Tunisie : deux ans après l’assassinat de Chokri Belaïd, la vérité toujours réclamée

Plus de 200 personnes se sont rassemblés ce vendredi devant le domicile de l’opposant emblématique tunisien Chokri Belaïd, assassiné il y a deux ans jour pour jour, pour lui rendre hommage. Ses proches et sympathisants réclament toujours la vérité sur son assassinat, don les zones d’ombres persistent.

Le 6 février 2013, l’opposant Chokri Belaïd est assassiné de six balles devant son domicile par des hommes armés en moto. Un crime revendiqué par des groupes terroristes, qui a créé des remous en Tunisie. Deux ans après cet assassinat jour pour jour, ses partisans ont été plus de 200 à lui avoir rendu hommage ce vendredi, devant son domicile, dans un quartier résidentiel de la capitale Tunis. Parmi les participants au rassemblement, sa veuve, Basma Khalfaoui, ses deux filles, des anonymes et de nombreux hommes et femmes politiques, intellectuels et militants des droits de l’Homme. « Vivant! Chokri est toujours vivant! », scandaient-ils.

La famille de Chokri Belaïd réclame toujours la vérité sur sa mort, dont les zones d’ombres subsistent, même si les autorités tunisiennes ont annoncé en février 2014 la mort dans une opération antiterroriste de son assassin présumé, Kamel Gadhgadhi, et des terroristes ralliés au groupe Etat islamique (EI), qui ont revendiqué en décembre dernier son assassinat ainsi que celui d’un autre opposant, Mohamed Brahmi, rapportent les médias locaux tunisiens.

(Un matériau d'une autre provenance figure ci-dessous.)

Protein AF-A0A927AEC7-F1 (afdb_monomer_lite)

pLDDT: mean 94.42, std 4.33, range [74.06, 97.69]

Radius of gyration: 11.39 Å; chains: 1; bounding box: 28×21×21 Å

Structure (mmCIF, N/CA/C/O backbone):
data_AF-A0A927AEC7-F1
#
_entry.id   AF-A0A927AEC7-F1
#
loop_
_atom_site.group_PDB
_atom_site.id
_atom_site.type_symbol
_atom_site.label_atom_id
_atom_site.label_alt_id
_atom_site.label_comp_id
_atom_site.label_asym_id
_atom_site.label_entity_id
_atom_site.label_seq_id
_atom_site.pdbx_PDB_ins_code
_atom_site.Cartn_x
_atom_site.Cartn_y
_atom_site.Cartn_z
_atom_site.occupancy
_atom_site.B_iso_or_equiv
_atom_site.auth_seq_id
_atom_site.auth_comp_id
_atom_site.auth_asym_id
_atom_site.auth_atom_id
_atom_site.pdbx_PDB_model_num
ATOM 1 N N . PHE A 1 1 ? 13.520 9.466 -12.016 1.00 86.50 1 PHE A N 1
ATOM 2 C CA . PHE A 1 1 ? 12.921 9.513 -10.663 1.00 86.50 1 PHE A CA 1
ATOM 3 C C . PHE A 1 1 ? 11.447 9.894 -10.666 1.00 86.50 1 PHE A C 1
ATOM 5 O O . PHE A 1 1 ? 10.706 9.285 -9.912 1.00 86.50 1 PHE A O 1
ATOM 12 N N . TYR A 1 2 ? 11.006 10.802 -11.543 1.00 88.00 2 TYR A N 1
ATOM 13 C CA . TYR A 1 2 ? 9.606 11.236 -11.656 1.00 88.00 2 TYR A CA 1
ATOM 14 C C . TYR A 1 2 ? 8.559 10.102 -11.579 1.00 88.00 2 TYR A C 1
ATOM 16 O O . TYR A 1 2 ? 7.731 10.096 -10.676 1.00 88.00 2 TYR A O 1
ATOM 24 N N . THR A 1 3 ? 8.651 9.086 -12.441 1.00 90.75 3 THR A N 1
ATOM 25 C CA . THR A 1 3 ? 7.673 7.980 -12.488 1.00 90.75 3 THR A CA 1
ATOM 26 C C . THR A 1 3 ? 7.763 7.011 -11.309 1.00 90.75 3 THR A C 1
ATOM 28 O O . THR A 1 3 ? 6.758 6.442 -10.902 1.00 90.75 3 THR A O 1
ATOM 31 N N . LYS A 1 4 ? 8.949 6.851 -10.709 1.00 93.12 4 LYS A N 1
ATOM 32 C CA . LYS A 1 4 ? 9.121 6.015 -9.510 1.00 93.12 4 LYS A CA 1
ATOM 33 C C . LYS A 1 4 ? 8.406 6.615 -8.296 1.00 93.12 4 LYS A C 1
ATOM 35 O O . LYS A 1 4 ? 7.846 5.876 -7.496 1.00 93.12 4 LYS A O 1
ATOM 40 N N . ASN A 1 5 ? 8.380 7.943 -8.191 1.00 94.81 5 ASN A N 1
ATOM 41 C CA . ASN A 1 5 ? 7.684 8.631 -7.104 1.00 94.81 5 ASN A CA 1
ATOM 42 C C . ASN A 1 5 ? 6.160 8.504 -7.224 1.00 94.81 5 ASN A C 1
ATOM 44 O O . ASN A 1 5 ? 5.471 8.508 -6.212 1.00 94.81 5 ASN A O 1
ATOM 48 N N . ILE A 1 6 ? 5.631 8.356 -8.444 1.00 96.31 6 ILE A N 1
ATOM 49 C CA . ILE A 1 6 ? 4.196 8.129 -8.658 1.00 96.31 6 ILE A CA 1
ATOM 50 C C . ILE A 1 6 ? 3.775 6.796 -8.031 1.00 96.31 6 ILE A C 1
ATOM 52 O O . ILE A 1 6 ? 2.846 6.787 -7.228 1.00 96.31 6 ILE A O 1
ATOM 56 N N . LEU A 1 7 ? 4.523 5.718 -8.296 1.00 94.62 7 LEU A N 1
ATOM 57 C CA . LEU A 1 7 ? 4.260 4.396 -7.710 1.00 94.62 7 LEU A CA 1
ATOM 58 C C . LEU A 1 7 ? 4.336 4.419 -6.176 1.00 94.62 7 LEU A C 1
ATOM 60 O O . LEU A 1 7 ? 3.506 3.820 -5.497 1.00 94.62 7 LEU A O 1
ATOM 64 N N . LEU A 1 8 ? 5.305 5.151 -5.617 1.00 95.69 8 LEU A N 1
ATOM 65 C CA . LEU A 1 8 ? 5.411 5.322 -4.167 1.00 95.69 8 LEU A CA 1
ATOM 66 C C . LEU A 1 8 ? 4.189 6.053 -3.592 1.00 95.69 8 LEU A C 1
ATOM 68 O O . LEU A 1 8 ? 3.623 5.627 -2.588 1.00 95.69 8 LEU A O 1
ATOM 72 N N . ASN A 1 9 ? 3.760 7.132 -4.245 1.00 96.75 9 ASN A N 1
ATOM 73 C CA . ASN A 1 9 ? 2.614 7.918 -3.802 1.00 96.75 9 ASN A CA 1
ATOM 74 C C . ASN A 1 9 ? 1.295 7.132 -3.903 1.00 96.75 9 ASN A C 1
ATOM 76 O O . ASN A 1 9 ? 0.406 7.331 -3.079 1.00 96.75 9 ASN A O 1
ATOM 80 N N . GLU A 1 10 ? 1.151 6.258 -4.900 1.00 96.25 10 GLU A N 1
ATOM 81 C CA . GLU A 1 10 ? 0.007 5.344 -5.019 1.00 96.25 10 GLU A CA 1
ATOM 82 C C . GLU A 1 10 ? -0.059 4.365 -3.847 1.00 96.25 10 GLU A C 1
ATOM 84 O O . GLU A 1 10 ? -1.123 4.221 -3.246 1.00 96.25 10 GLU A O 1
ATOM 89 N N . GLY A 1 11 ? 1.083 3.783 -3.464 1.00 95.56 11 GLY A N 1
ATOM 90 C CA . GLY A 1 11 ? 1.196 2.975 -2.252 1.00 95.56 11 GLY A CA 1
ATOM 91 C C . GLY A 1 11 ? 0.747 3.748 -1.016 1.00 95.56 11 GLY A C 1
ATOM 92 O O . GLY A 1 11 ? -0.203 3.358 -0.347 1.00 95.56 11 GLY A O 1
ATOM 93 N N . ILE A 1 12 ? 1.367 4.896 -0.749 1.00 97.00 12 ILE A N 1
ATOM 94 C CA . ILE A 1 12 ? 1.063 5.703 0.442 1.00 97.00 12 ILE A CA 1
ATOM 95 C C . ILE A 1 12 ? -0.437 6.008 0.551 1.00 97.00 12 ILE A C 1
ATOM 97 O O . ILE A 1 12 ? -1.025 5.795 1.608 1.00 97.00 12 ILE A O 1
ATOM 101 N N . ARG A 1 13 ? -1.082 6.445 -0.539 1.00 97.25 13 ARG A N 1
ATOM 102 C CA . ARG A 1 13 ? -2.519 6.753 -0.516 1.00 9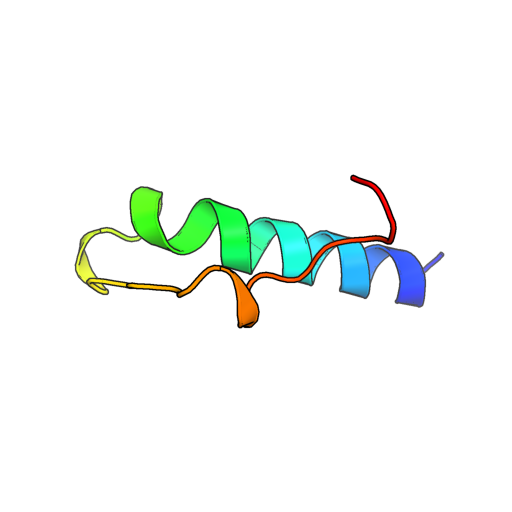7.25 13 ARG A CA 1
ATOM 103 C C . ARG A 1 13 ? -3.372 5.522 -0.215 1.00 97.25 13 ARG A C 1
ATOM 105 O O . ARG A 1 13 ? -4.222 5.598 0.662 1.00 97.25 13 ARG A O 1
ATOM 112 N N . ALA A 1 14 ? -3.146 4.403 -0.904 1.00 95.94 14 ALA A N 1
ATOM 113 C CA . ALA A 1 14 ? -3.951 3.194 -0.717 1.00 95.94 14 ALA A CA 1
ATOM 114 C C . ALA A 1 14 ? -3.790 2.592 0.690 1.00 95.94 14 ALA A C 1
ATOM 116 O O . ALA A 1 14 ? -4.764 2.129 1.279 1.00 95.94 14 ALA A O 1
ATOM 117 N N . TRP A 1 15 ? -2.573 2.636 1.238 1.00 96.25 15 TRP A N 1
ATOM 118 C CA . TRP A 1 15 ? -2.259 2.069 2.549 1.00 96.25 15 TRP A CA 1
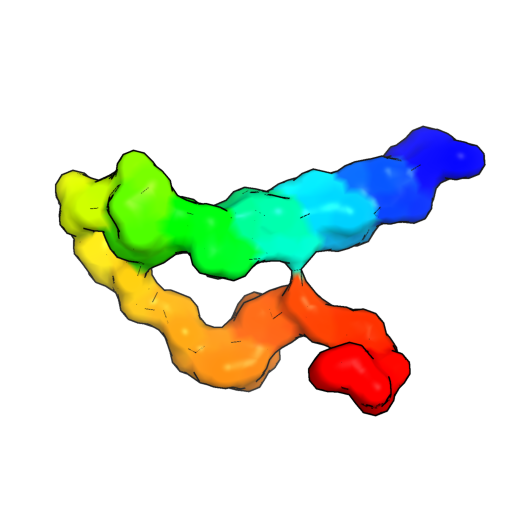ATOM 119 C C . TRP A 1 15 ? -2.691 2.965 3.717 1.00 96.25 15 TRP A C 1
ATOM 121 O O . TRP A 1 15 ? -3.073 2.446 4.763 1.00 96.25 15 TRP A O 1
ATOM 131 N N . MET A 1 16 ? -2.659 4.293 3.561 1.00 97.62 16 MET A N 1
ATOM 132 C CA . MET A 1 16 ? -3.021 5.221 4.641 1.00 97.62 16 MET A CA 1
ATOM 133 C C . MET A 1 16 ? -4.503 5.611 4.646 1.00 97.62 16 MET A C 1
ATOM 135 O O . MET A 1 16 ? -5.063 5.810 5.723 1.00 97.62 16 MET A O 1
ATOM 139 N N . ALA A 1 17 ? -5.161 5.697 3.484 1.00 97.12 17 ALA A N 1
ATOM 140 C CA . ALA A 1 17 ? -6.513 6.256 3.369 1.00 97.12 17 ALA A CA 1
ATOM 141 C C . ALA A 1 17 ? -7.577 5.620 4.292 1.00 97.12 17 ALA A C 1
ATOM 143 O O . ALA A 1 17 ? -8.353 6.385 4.859 1.00 97.12 17 ALA A O 1
ATOM 144 N N . PRO A 1 18 ? -7.630 4.289 4.530 1.00 96.31 18 PRO A N 1
ATOM 145 C CA . PRO A 1 18 ? -8.658 3.709 5.402 1.00 96.31 18 PRO A CA 1
ATOM 146 C C . PRO A 1 18 ? -8.622 4.206 6.850 1.00 96.31 18 PRO A C 1
ATOM 148 O O . PRO A 1 18 ? -9.664 4.296 7.495 1.00 96.31 18 PRO A O 1
ATOM 151 N N . GLN A 1 19 ? -7.432 4.526 7.366 1.00 95.38 19 GLN A N 1
ATOM 152 C CA . GLN A 1 19 ? -7.257 5.018 8.736 1.00 95.38 19 GLN A CA 1
ATOM 153 C C . GLN A 1 19 ? -7.191 6.546 8.798 1.00 95.38 19 GLN A C 1
ATOM 155 O O . GLN A 1 19 ? -7.691 7.139 9.749 1.00 95.38 19 GLN A O 1
ATOM 160 N N . ASP A 1 20 ? -6.588 7.178 7.790 1.00 97.69 20 ASP A N 1
ATOM 161 C CA . ASP A 1 20 ? -6.427 8.633 7.709 1.00 97.69 20 ASP A CA 1
ATOM 162 C C . ASP A 1 20 ? -7.747 9.346 7.362 1.00 97.69 20 ASP A C 1
ATOM 164 O O . ASP A 1 20 ? -8.002 10.463 7.808 1.00 97.69 20 ASP A O 1
ATOM 168 N N . GLN A 1 21 ? -8.633 8.677 6.614 1.00 97.50 21 GLN A N 1
ATOM 169 C CA . GLN A 1 21 ? -9.922 9.209 6.163 1.00 97.50 21 GLN A CA 1
ATOM 170 C C . GLN A 1 21 ? -11.080 8.318 6.640 1.00 97.50 21 GLN A C 1
ATOM 172 O O . GLN A 1 21 ? -11.802 7.731 5.834 1.00 97.50 21 GLN A O 1
ATOM 177 N N . PRO A 1 22 ? -11.314 8.218 7.963 1.00 95.69 22 PRO A N 1
ATOM 178 C CA . PRO A 1 22 ? -12.305 7.294 8.514 1.00 95.69 22 PRO A CA 1
ATOM 179 C C . PRO A 1 22 ? -13.743 7.625 8.088 1.00 95.69 22 PRO A C 1
ATOM 181 O O . PRO A 1 22 ? -14.591 6.740 8.074 1.00 95.69 22 PRO A O 1
ATOM 184 N N . HIS A 1 23 ? -14.020 8.876 7.707 1.00 97.69 23 HIS A N 1
ATOM 185 C CA . HIS A 1 23 ? -15.332 9.332 7.234 1.00 97.69 23 HIS A CA 1
ATOM 186 C C . HIS A 1 23 ? -15.688 8.842 5.823 1.00 97.69 23 HIS A C 1
ATOM 188 O O . HIS A 1 23 ? -16.863 8.836 5.471 1.00 97.69 23 HIS A O 1
ATOM 194 N N . GLU A 1 24 ? -14.706 8.391 5.043 1.00 97.62 24 GLU A N 1
ATOM 195 C CA . GLU A 1 24 ? -14.922 7.804 3.714 1.00 97.62 24 GLU A CA 1
ATOM 196 C C . GLU A 1 24 ? -15.266 6.306 3.787 1.00 97.62 24 GLU A C 1
ATOM 198 O O . GLU A 1 24 ? -15.684 5.708 2.798 1.00 97.62 24 GLU A O 1
ATOM 203 N N . HIS A 1 25 ? -15.111 5.682 4.964 1.00 96.69 25 HIS A N 1
ATOM 204 C CA . HIS A 1 25 ? -15.442 4.274 5.208 1.00 96.69 25 HIS A CA 1
ATOM 205 C C . HIS A 1 25 ? -14.757 3.318 4.205 1.00 96.69 25 HIS A C 1
ATOM 207 O O . HIS A 1 25 ? -15.347 2.325 3.770 1.00 96.69 25 HIS A O 1
ATOM 213 N N . PHE A 1 26 ? -13.504 3.604 3.825 1.00 96.75 26 PHE A N 1
ATOM 214 C CA . PHE A 1 26 ? -12.770 2.776 2.868 1.00 96.75 26 PHE A CA 1
ATOM 215 C C . PHE A 1 26 ? -12.527 1.363 3.403 1.00 96.75 26 PHE A C 1
ATOM 217 O O . PHE A 1 26 ? -11.955 1.167 4.476 1.00 96.75 26 PHE A O 1
ATOM 224 N N . VAL A 1 27 ? -12.890 0.372 2.590 1.00 96.00 27 VAL A N 1
ATOM 225 C CA . VAL A 1 27 ? -12.547 -1.035 2.797 1.00 96.00 27 VAL A CA 1
ATOM 226 C C . VAL A 1 27 ? -11.852 -1.524 1.536 1.00 96.00 27 VAL A C 1
ATOM 228 O O . VAL A 1 27 ? -12.487 -1.698 0.497 1.00 96.00 27 VAL A O 1
ATOM 231 N N . PHE A 1 28 ? -10.538 -1.726 1.621 1.00 96.19 28 PHE A N 1
ATOM 232 C CA . PHE A 1 28 ? -9.734 -2.240 0.516 1.00 96.19 28 PHE A CA 1
ATOM 233 C C . PHE A 1 28 ? -9.356 -3.703 0.774 1.00 96.19 28 PHE A C 1
ATOM 235 O O . PHE A 1 28 ? -8.644 -3.982 1.740 1.00 96.19 28 PHE A O 1
ATOM 242 N N . PRO A 1 29 ? -9.819 -4.643 -0.068 1.00 95.81 29 PRO A N 1
ATOM 243 C CA . PRO A 1 29 ? -9.341 -6.022 -0.050 1.00 95.81 29 PRO A CA 1
ATOM 244 C C . PRO A 1 29 ? -7.835 -6.126 -0.339 1.00 95.81 29 PRO A C 1
ATOM 246 O O . PRO A 1 29 ? -7.252 -5.282 -1.016 1.00 95.81 29 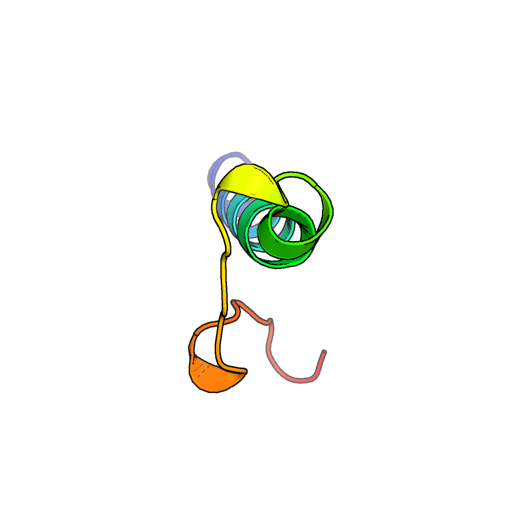PRO A O 1
ATOM 249 N N . GLU A 1 30 ? -7.186 -7.200 0.111 1.00 94.06 30 GLU A N 1
ATOM 250 C CA . GLU A 1 30 ? -5.732 -7.366 -0.059 1.00 94.06 30 GLU A CA 1
ATOM 251 C C . GLU A 1 30 ? -5.261 -7.429 -1.521 1.00 94.06 30 GLU A C 1
ATOM 253 O O . GLU A 1 30 ? -4.115 -7.079 -1.816 1.00 94.06 30 GLU A O 1
ATOM 258 N N . GLU A 1 31 ? -6.126 -7.886 -2.426 1.00 94.69 31 GLU A N 1
ATOM 259 C CA . GLU A 1 31 ? -5.852 -8.021 -3.861 1.00 94.69 31 GLU A CA 1
ATOM 260 C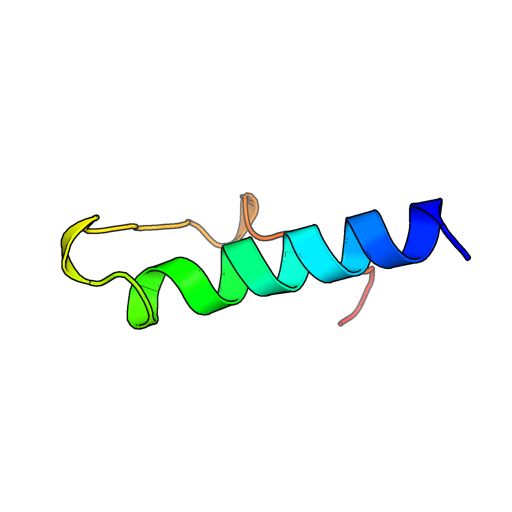 C . GLU A 1 31 ? -5.767 -6.675 -4.594 1.00 94.69 31 GLU A C 1
ATOM 262 O O . GLU A 1 31 ? -5.116 -6.591 -5.633 1.00 94.69 31 GLU A O 1
ATOM 267 N N . VAL A 1 32 ? -6.386 -5.619 -4.051 1.00 94.69 32 VAL A N 1
ATOM 268 C CA . VAL A 1 32 ? -6.376 -4.281 -4.668 1.00 94.69 32 VAL A CA 1
ATOM 269 C C . VAL A 1 32 ? -5.280 -3.378 -4.102 1.00 94.69 32 VAL A C 1
ATOM 271 O O . VAL A 1 32 ? -5.038 -2.298 -4.644 1.00 94.69 32 VAL A O 1
ATOM 274 N N . LEU A 1 33 ? -4.603 -3.796 -3.025 1.00 95.56 33 LEU A N 1
ATOM 275 C CA . LEU A 1 33 ? -3.528 -3.016 -2.421 1.00 95.56 33 LEU A CA 1
ATOM 276 C C . LEU A 1 33 ? -2.251 -3.111 -3.271 1.00 95.56 33 LEU A C 1
ATOM 278 O O . LEU A 1 33 ? -1.712 -4.209 -3.453 1.00 95.56 33 LEU A O 1
ATOM 282 N N . PRO A 1 34 ? -1.716 -1.977 -3.762 1.00 94.81 34 PRO A N 1
ATOM 2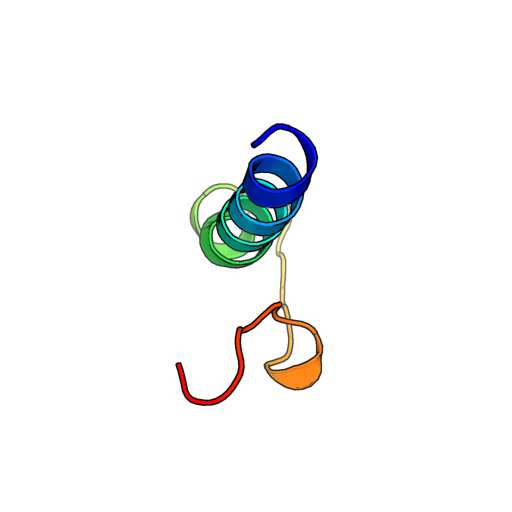83 C CA . PRO A 1 34 ? -0.499 -1.978 -4.557 1.00 94.81 34 PRO A CA 1
ATOM 284 C C . PRO A 1 34 ? 0.688 -2.426 -3.696 1.00 94.81 34 PRO A C 1
ATOM 286 O O . PRO A 1 34 ? 0.979 -1.844 -2.645 1.00 94.81 34 PRO A O 1
ATOM 289 N N . ARG A 1 35 ? 1.382 -3.470 -4.159 1.00 93.94 35 ARG A N 1
ATOM 290 C CA . ARG A 1 35 ? 2.578 -4.042 -3.530 1.00 93.94 35 ARG A CA 1
ATOM 291 C C . ARG A 1 35 ? 3.656 -4.318 -4.570 1.00 93.94 35 ARG A C 1
ATOM 293 O O . ARG A 1 35 ? 3.367 -4.647 -5.719 1.00 93.94 35 ARG A O 1
ATOM 300 N N . GLY A 1 36 ? 4.912 -4.176 -4.153 1.00 92.00 36 GLY A N 1
ATOM 301 C CA . GLY A 1 36 ? 6.046 -4.696 -4.911 1.00 92.00 36 GLY A CA 1
ATOM 302 C C . GLY A 1 36 ? 6.122 -6.217 -4.789 1.00 92.00 36 GLY A C 1
ATOM 303 O O . GLY A 1 36 ? 5.526 -6.810 -3.893 1.00 92.00 36 GLY A O 1
ATOM 304 N N . ASN A 1 37 ? 6.874 -6.859 -5.679 1.00 93.62 37 ASN A N 1
ATOM 305 C CA . ASN A 1 37 ? 7.096 -8.296 -5.576 1.00 93.62 37 ASN A CA 1
ATOM 306 C C . ASN A 1 37 ? 7.858 -8.626 -4.275 1.00 93.62 37 ASN A C 1
ATOM 308 O O . ASN A 1 37 ? 8.924 -8.055 -4.048 1.00 93.62 37 ASN A O 1
ATOM 312 N N . ALA A 1 38 ? 7.332 -9.565 -3.479 1.00 86.12 38 ALA A N 1
ATOM 313 C CA . ALA A 1 38 ? 7.946 -10.098 -2.253 1.00 86.12 38 ALA A CA 1
ATOM 314 C C . ALA A 1 38 ? 8.165 -9.107 -1.083 1.00 86.12 38 ALA A C 1
ATOM 316 O O . ALA A 1 38 ? 9.038 -9.347 -0.247 1.00 86.12 38 ALA A O 1
ATOM 317 N N . LEU A 1 39 ? 7.382 -8.025 -1.018 1.00 74.06 39 LEU A N 1
ATOM 318 C CA . LEU A 1 39 ? 7.307 -7.115 0.136 1.00 74.06 39 LEU A CA 1
ATOM 319 C C . LEU A 1 39 ? 6.145 -7.464 1.071 1.00 74.06 39 LEU A C 1
ATOM 321 O O . LEU A 1 39 ? 5.094 -7.915 0.557 1.00 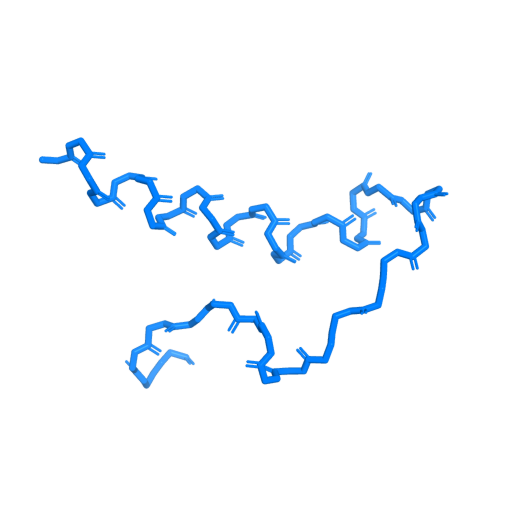74.06 39 LEU A O 1
#

Sequence (39 aa):
FYTKNILLNEGIRAWMAPQDQPHEHFVFPEEVLPRGNAL

Secondary structure (DSSP, 8-state):
-HHHHHHHHHHHHHHHHHHH-GGGT----TTTS---TT-

Foldseek 3Di:
DVVVVVLVVLQVCQVCCVPVPVVVNDDDDPVPRDDDPPD

L’assassinat de Chokri Belaïd est le premier assassinat politique de l’histoire moderne de la Tunisie. Son décès a été marqué par plusieurs mois de manifestations et de discordes politiques. Mais six mois après sa mort, un autre opposant de gauche, Mohamed Brahmi, est tué à son tour le 25 juillet 2013, montrant que la Tunisie n’était pas apaisée encore deux ans après la chute de Ben Ali.

Désormais le pays tente de se reconstruire pas à pas. A l’international, nombre de dirigeants ont salué les efforts effectués par la Tunisie en matière de démocratie. Le Parlement a voté jeudi la confiance au nouveau gouvernement du premier ministre désigné Habib Essid. Son gouvernement est constitué d’une large coalition dominée par le vainqueur des élections, Nidaa Tounès, mais qui doit composer aussi avec les islamistes d’Ennahda.